- _Your assignment_
Once the line with "ATOM 106 C C" is found in the entries below, print it and each following line exactly, stopping after the line with "ATOM 111 C C"; print nothing else.

(Excerpts from a dataset)

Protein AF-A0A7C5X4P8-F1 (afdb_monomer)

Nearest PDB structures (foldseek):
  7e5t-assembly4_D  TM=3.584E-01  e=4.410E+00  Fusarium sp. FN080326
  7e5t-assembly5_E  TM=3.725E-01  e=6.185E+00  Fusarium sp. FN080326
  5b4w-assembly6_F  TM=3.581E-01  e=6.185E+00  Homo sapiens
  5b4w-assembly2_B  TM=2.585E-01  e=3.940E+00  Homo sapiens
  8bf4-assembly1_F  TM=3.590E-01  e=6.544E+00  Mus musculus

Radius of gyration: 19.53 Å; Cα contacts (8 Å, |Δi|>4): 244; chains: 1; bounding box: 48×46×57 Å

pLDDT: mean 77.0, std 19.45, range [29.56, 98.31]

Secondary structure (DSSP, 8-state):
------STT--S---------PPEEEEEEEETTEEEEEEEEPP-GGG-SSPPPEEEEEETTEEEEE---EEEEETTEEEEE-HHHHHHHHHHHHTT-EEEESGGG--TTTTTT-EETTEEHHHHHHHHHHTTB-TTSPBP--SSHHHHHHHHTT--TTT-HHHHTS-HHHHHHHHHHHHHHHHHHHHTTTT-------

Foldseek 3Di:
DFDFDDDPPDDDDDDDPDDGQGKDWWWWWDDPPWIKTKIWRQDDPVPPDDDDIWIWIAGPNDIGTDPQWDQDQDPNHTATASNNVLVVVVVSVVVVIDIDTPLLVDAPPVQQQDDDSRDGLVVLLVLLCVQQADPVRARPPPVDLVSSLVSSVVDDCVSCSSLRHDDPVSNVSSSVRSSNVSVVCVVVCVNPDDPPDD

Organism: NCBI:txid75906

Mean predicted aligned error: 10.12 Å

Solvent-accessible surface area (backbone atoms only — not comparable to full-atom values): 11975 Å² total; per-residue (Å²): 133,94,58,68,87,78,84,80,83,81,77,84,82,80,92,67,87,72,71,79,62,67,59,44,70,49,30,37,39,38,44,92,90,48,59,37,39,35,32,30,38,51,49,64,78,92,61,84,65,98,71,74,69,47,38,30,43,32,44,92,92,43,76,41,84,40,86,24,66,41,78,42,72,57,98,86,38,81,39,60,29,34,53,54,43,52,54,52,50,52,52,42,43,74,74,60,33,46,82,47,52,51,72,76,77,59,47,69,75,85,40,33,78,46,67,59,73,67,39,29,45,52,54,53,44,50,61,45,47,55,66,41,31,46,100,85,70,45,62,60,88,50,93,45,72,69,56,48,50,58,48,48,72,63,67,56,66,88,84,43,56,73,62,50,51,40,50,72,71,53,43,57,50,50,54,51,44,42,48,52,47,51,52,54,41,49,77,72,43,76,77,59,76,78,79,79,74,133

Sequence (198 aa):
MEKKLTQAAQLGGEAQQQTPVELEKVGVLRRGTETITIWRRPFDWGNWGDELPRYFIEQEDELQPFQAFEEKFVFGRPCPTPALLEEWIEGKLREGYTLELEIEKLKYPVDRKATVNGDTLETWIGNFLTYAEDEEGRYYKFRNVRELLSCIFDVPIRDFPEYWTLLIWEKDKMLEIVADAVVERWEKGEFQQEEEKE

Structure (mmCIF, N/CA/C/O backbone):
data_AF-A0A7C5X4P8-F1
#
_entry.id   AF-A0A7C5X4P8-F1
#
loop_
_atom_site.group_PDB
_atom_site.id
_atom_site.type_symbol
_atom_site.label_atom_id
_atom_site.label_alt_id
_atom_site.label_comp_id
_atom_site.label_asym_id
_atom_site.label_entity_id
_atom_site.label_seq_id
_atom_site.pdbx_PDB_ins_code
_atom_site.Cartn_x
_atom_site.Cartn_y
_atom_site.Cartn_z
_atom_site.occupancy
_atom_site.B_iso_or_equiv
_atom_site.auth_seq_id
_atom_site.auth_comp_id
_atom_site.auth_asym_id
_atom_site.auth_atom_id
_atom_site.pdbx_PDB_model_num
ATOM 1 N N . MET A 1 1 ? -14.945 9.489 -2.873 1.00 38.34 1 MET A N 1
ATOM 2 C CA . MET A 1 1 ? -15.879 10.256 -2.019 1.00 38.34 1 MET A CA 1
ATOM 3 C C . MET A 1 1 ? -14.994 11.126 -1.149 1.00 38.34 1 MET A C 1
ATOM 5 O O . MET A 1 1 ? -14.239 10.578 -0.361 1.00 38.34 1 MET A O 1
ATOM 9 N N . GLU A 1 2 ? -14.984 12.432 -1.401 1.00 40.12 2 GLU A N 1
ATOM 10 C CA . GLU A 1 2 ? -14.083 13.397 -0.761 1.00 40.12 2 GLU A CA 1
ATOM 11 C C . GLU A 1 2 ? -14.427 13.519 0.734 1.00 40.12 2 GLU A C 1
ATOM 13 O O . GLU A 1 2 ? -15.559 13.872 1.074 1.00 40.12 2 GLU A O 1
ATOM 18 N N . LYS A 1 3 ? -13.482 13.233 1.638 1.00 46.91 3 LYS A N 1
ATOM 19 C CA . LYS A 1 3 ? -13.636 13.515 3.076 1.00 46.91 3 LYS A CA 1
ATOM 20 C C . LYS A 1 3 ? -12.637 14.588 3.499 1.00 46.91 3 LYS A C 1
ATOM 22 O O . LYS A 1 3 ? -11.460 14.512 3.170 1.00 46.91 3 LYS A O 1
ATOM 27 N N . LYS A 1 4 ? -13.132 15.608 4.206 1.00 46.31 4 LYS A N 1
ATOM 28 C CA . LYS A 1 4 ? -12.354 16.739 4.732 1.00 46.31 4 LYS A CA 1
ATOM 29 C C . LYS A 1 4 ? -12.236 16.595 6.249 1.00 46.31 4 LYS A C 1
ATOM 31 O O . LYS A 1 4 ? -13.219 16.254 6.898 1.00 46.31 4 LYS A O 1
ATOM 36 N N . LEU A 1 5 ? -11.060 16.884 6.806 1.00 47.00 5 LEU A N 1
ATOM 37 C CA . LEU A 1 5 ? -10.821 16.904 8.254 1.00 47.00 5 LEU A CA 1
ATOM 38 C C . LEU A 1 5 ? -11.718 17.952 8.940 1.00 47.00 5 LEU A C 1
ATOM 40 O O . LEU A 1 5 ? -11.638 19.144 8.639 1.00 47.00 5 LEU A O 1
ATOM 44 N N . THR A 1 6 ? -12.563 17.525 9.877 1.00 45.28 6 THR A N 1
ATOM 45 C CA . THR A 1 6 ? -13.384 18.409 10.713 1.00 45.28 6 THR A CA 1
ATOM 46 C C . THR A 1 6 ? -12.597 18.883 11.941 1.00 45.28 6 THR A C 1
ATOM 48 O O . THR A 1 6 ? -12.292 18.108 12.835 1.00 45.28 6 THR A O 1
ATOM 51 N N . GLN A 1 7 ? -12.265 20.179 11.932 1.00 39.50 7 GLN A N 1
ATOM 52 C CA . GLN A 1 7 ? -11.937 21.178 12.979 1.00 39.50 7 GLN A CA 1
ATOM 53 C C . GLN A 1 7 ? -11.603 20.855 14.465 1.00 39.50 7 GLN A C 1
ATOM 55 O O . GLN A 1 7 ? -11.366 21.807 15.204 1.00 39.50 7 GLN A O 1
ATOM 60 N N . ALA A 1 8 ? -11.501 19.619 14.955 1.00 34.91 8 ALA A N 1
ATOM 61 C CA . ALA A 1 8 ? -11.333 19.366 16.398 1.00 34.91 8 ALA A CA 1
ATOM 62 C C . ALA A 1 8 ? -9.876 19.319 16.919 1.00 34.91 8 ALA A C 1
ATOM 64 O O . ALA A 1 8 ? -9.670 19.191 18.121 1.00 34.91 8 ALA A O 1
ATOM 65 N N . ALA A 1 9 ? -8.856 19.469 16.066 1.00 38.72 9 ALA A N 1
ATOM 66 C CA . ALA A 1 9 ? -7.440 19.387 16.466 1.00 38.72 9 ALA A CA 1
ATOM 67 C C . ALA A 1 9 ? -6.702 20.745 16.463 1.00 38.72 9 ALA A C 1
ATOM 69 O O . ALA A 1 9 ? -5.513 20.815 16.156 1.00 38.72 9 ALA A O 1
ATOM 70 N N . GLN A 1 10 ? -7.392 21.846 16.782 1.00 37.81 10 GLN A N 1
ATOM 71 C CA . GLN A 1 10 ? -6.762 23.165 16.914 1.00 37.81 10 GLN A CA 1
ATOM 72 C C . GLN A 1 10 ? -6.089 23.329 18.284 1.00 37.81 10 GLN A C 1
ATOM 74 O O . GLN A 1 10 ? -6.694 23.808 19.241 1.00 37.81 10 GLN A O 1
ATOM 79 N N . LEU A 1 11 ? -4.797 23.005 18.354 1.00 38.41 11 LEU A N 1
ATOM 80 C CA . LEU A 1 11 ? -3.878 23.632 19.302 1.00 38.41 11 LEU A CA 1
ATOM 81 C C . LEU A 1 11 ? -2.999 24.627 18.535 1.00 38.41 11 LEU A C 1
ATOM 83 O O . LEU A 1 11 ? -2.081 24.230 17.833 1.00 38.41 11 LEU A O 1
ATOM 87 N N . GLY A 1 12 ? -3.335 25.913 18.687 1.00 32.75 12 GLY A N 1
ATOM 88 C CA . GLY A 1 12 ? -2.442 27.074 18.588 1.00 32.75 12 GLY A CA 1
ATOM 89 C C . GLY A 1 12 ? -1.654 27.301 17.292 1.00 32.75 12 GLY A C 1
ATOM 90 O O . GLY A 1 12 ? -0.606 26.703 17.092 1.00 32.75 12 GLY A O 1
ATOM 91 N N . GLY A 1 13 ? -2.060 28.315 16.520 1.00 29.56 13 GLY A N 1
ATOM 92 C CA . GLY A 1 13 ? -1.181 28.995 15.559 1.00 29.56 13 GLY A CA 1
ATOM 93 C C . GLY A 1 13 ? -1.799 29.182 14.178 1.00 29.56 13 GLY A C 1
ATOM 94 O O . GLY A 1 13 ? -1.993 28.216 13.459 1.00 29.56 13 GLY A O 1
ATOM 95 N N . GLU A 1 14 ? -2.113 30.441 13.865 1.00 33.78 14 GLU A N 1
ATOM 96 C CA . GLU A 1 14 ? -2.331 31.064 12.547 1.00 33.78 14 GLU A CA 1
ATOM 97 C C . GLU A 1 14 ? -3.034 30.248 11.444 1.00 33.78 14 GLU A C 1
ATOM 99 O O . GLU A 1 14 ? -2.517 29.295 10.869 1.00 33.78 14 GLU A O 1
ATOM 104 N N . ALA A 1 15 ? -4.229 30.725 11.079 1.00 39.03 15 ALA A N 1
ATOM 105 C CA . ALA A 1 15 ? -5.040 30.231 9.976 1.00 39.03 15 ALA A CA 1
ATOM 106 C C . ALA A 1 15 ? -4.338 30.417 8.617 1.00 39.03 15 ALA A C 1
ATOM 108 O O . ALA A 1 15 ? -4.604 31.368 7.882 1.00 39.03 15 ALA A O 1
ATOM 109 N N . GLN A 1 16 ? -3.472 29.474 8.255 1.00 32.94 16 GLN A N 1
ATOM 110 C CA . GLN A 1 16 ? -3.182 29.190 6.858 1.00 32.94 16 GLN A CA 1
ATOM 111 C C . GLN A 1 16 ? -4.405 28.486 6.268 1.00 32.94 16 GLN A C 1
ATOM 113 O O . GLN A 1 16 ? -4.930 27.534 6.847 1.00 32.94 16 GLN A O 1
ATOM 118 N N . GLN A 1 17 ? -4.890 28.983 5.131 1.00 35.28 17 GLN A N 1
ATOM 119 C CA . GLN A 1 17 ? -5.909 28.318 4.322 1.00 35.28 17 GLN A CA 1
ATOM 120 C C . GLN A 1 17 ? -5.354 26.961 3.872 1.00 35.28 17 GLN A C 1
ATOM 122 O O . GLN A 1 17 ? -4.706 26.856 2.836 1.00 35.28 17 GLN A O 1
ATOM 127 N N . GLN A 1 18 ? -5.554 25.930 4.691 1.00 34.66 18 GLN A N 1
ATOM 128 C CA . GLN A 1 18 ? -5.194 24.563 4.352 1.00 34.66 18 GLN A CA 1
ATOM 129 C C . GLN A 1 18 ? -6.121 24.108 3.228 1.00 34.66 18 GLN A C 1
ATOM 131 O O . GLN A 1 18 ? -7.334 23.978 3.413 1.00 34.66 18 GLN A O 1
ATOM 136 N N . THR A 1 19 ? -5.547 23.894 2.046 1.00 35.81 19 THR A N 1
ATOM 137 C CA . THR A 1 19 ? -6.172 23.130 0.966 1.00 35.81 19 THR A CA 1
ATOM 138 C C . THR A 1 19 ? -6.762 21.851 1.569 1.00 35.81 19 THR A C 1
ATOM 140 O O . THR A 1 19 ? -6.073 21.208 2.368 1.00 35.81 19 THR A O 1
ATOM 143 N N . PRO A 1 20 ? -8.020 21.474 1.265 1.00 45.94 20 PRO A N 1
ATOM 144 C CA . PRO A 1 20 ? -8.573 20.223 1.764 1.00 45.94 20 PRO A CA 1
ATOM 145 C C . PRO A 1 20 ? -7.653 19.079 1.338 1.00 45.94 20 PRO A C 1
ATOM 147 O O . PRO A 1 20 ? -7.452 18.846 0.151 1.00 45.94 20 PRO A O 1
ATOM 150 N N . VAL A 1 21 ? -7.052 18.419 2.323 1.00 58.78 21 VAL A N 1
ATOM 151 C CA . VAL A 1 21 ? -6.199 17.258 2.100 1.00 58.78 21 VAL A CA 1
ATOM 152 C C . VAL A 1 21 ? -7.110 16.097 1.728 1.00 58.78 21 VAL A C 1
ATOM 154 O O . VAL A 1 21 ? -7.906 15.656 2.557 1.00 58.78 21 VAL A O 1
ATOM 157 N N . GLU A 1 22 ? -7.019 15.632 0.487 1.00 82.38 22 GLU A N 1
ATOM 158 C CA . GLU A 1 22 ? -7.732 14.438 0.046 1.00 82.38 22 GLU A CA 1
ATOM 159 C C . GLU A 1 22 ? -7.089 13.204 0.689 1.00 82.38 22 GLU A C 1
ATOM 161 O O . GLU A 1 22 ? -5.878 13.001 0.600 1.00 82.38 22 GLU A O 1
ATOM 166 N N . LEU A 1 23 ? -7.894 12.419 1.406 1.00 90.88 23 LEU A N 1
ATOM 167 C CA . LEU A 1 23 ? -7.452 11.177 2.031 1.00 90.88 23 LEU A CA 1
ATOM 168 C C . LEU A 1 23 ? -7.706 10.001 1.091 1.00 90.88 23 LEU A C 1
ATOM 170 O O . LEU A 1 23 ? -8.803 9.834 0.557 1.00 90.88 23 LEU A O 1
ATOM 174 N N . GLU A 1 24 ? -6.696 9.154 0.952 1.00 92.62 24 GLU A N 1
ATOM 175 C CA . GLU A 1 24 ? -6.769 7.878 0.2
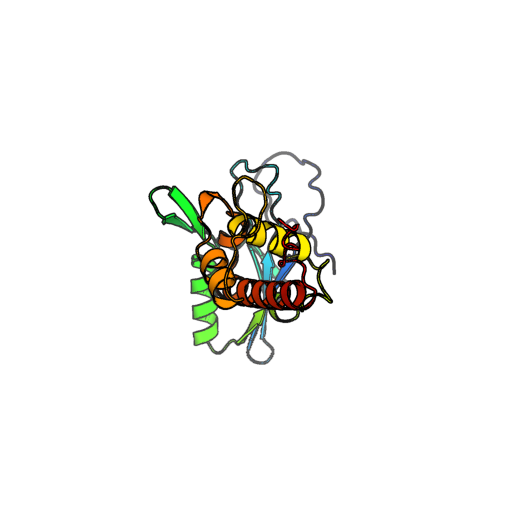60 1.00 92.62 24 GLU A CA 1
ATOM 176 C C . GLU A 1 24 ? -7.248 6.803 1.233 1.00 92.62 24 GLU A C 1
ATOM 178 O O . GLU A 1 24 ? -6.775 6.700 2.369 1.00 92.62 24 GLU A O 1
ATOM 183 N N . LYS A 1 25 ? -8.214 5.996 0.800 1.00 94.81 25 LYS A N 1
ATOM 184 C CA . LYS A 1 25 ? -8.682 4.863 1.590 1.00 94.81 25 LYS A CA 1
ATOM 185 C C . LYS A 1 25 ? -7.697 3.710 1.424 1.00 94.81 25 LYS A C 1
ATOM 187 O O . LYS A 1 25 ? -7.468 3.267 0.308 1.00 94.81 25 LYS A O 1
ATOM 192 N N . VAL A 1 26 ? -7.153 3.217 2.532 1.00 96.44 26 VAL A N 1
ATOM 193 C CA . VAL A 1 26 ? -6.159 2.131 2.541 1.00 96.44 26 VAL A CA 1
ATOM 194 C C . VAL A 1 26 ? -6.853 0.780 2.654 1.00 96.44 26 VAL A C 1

==

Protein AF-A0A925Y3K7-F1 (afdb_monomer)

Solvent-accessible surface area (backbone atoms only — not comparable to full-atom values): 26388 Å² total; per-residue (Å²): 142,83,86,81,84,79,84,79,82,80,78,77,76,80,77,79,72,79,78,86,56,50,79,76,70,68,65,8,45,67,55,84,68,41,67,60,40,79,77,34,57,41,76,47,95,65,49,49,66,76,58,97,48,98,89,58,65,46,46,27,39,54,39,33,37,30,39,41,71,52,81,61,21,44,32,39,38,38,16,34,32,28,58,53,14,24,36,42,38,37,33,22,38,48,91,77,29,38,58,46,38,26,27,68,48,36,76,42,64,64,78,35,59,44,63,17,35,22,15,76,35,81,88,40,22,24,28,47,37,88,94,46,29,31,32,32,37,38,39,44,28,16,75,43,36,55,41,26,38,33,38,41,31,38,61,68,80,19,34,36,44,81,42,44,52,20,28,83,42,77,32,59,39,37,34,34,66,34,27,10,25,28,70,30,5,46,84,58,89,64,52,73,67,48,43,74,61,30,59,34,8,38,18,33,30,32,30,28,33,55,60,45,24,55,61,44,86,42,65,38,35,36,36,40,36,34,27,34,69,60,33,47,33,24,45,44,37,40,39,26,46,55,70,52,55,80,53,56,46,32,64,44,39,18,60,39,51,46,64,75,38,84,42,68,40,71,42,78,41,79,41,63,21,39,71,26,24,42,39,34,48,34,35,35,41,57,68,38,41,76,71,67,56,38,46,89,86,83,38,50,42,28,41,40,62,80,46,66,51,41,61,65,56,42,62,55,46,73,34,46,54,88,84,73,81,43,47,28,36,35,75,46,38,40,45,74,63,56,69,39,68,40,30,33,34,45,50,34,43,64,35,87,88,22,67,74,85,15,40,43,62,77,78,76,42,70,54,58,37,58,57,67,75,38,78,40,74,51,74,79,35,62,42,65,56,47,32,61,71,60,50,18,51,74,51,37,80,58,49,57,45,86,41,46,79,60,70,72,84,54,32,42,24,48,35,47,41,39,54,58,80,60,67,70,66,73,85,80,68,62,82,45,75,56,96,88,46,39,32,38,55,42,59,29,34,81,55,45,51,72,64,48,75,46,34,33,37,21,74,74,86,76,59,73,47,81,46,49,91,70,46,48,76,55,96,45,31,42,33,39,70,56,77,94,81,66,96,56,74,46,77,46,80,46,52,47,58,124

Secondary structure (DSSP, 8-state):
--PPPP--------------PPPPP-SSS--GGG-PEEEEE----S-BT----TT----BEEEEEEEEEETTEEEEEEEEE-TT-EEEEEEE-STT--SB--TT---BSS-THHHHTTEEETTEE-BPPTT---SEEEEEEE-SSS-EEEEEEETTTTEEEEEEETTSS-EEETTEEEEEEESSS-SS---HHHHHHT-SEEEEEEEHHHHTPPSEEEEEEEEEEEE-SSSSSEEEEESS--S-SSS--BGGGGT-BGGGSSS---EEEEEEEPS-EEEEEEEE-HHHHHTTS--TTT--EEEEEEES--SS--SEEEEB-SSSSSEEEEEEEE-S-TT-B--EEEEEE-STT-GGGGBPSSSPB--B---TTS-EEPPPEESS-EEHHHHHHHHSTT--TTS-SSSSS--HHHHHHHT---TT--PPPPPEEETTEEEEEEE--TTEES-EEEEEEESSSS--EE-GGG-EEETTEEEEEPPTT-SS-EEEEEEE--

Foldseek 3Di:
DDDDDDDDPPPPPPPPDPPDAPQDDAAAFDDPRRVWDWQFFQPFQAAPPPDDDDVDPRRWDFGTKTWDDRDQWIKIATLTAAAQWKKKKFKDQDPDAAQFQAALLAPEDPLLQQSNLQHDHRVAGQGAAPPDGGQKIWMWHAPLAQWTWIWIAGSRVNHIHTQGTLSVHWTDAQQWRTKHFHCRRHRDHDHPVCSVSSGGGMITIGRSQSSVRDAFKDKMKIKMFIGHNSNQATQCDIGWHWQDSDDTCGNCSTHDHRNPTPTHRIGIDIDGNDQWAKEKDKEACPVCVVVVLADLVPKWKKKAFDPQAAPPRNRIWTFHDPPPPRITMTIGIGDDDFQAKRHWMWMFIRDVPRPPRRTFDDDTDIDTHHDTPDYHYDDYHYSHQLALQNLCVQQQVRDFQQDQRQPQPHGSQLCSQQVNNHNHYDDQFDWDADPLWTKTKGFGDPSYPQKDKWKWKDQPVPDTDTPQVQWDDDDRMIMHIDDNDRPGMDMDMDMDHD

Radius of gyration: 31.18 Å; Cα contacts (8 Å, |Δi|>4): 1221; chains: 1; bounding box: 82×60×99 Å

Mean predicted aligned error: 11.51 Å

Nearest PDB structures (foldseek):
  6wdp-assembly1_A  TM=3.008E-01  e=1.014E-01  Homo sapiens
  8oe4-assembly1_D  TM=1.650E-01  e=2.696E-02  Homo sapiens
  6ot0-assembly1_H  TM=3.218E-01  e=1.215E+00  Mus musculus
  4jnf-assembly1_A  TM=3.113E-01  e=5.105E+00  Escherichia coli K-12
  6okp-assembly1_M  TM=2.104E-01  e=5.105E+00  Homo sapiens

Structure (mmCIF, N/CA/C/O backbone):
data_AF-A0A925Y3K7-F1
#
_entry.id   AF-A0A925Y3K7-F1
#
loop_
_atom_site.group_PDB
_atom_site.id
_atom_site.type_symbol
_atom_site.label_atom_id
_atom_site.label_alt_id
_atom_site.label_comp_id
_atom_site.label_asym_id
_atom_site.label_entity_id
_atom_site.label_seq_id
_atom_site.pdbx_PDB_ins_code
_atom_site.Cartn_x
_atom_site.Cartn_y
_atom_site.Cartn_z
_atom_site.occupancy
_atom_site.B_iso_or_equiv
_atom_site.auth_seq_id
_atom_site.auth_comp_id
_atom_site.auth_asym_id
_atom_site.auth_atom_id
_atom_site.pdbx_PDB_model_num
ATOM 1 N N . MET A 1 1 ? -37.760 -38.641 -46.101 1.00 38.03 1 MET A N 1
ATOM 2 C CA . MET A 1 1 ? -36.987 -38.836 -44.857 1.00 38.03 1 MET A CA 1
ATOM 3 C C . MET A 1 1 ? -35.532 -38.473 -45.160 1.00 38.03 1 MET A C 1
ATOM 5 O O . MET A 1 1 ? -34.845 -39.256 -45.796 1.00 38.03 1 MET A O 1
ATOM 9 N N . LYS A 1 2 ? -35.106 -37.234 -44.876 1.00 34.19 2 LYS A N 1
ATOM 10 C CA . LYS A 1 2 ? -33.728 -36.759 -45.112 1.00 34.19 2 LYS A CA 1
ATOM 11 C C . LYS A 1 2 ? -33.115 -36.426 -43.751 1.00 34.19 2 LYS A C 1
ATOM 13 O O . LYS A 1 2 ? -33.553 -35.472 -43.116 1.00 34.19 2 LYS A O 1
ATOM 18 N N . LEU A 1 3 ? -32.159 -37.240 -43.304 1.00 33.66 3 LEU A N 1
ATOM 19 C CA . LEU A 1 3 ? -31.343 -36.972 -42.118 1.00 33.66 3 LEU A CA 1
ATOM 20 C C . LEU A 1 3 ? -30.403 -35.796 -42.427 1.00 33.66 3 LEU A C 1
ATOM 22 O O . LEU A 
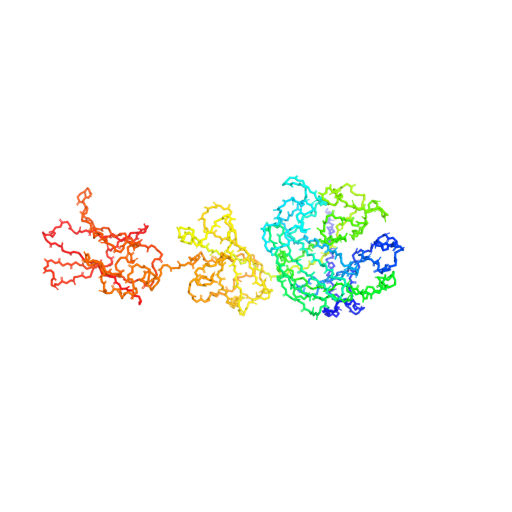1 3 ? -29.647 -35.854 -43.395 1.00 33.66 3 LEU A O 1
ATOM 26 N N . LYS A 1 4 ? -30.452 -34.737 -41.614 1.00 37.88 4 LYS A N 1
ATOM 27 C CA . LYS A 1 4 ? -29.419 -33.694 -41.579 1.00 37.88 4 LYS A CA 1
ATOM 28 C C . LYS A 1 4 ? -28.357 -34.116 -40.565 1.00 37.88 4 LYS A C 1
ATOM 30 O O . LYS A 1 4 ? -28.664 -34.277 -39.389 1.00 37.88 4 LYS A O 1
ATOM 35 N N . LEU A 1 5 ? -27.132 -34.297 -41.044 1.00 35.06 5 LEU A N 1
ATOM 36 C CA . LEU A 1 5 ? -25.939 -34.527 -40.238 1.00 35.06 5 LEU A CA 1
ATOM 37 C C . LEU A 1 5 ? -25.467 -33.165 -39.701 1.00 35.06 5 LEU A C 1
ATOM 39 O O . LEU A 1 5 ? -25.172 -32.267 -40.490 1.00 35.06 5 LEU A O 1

- _Problem solution_
ATOM 106 C C . ALA A 1 15 ? -4.338 30.417 8.617 1.00 39.03 15 ALA A C 1
ATOM 108 O O . ALA A 1 15 ? -4.604 31.368 7.882 1.00 39.03 15 ALA A O 1
ATOM 109 N N . GLN A 1 16 ? -3.472 29.474 8.255 1.00 32.94 16 GLN A N 1
ATOM 110 C CA . GLN A 1 16 ? -3.182 29.190 6.858 1.00 32.94 16 GLN A CA 1
ATOM 111 C C . GLN A 1 16 ? -4.405 28.486 6.268 1.00 32.94 16 GLN A C 1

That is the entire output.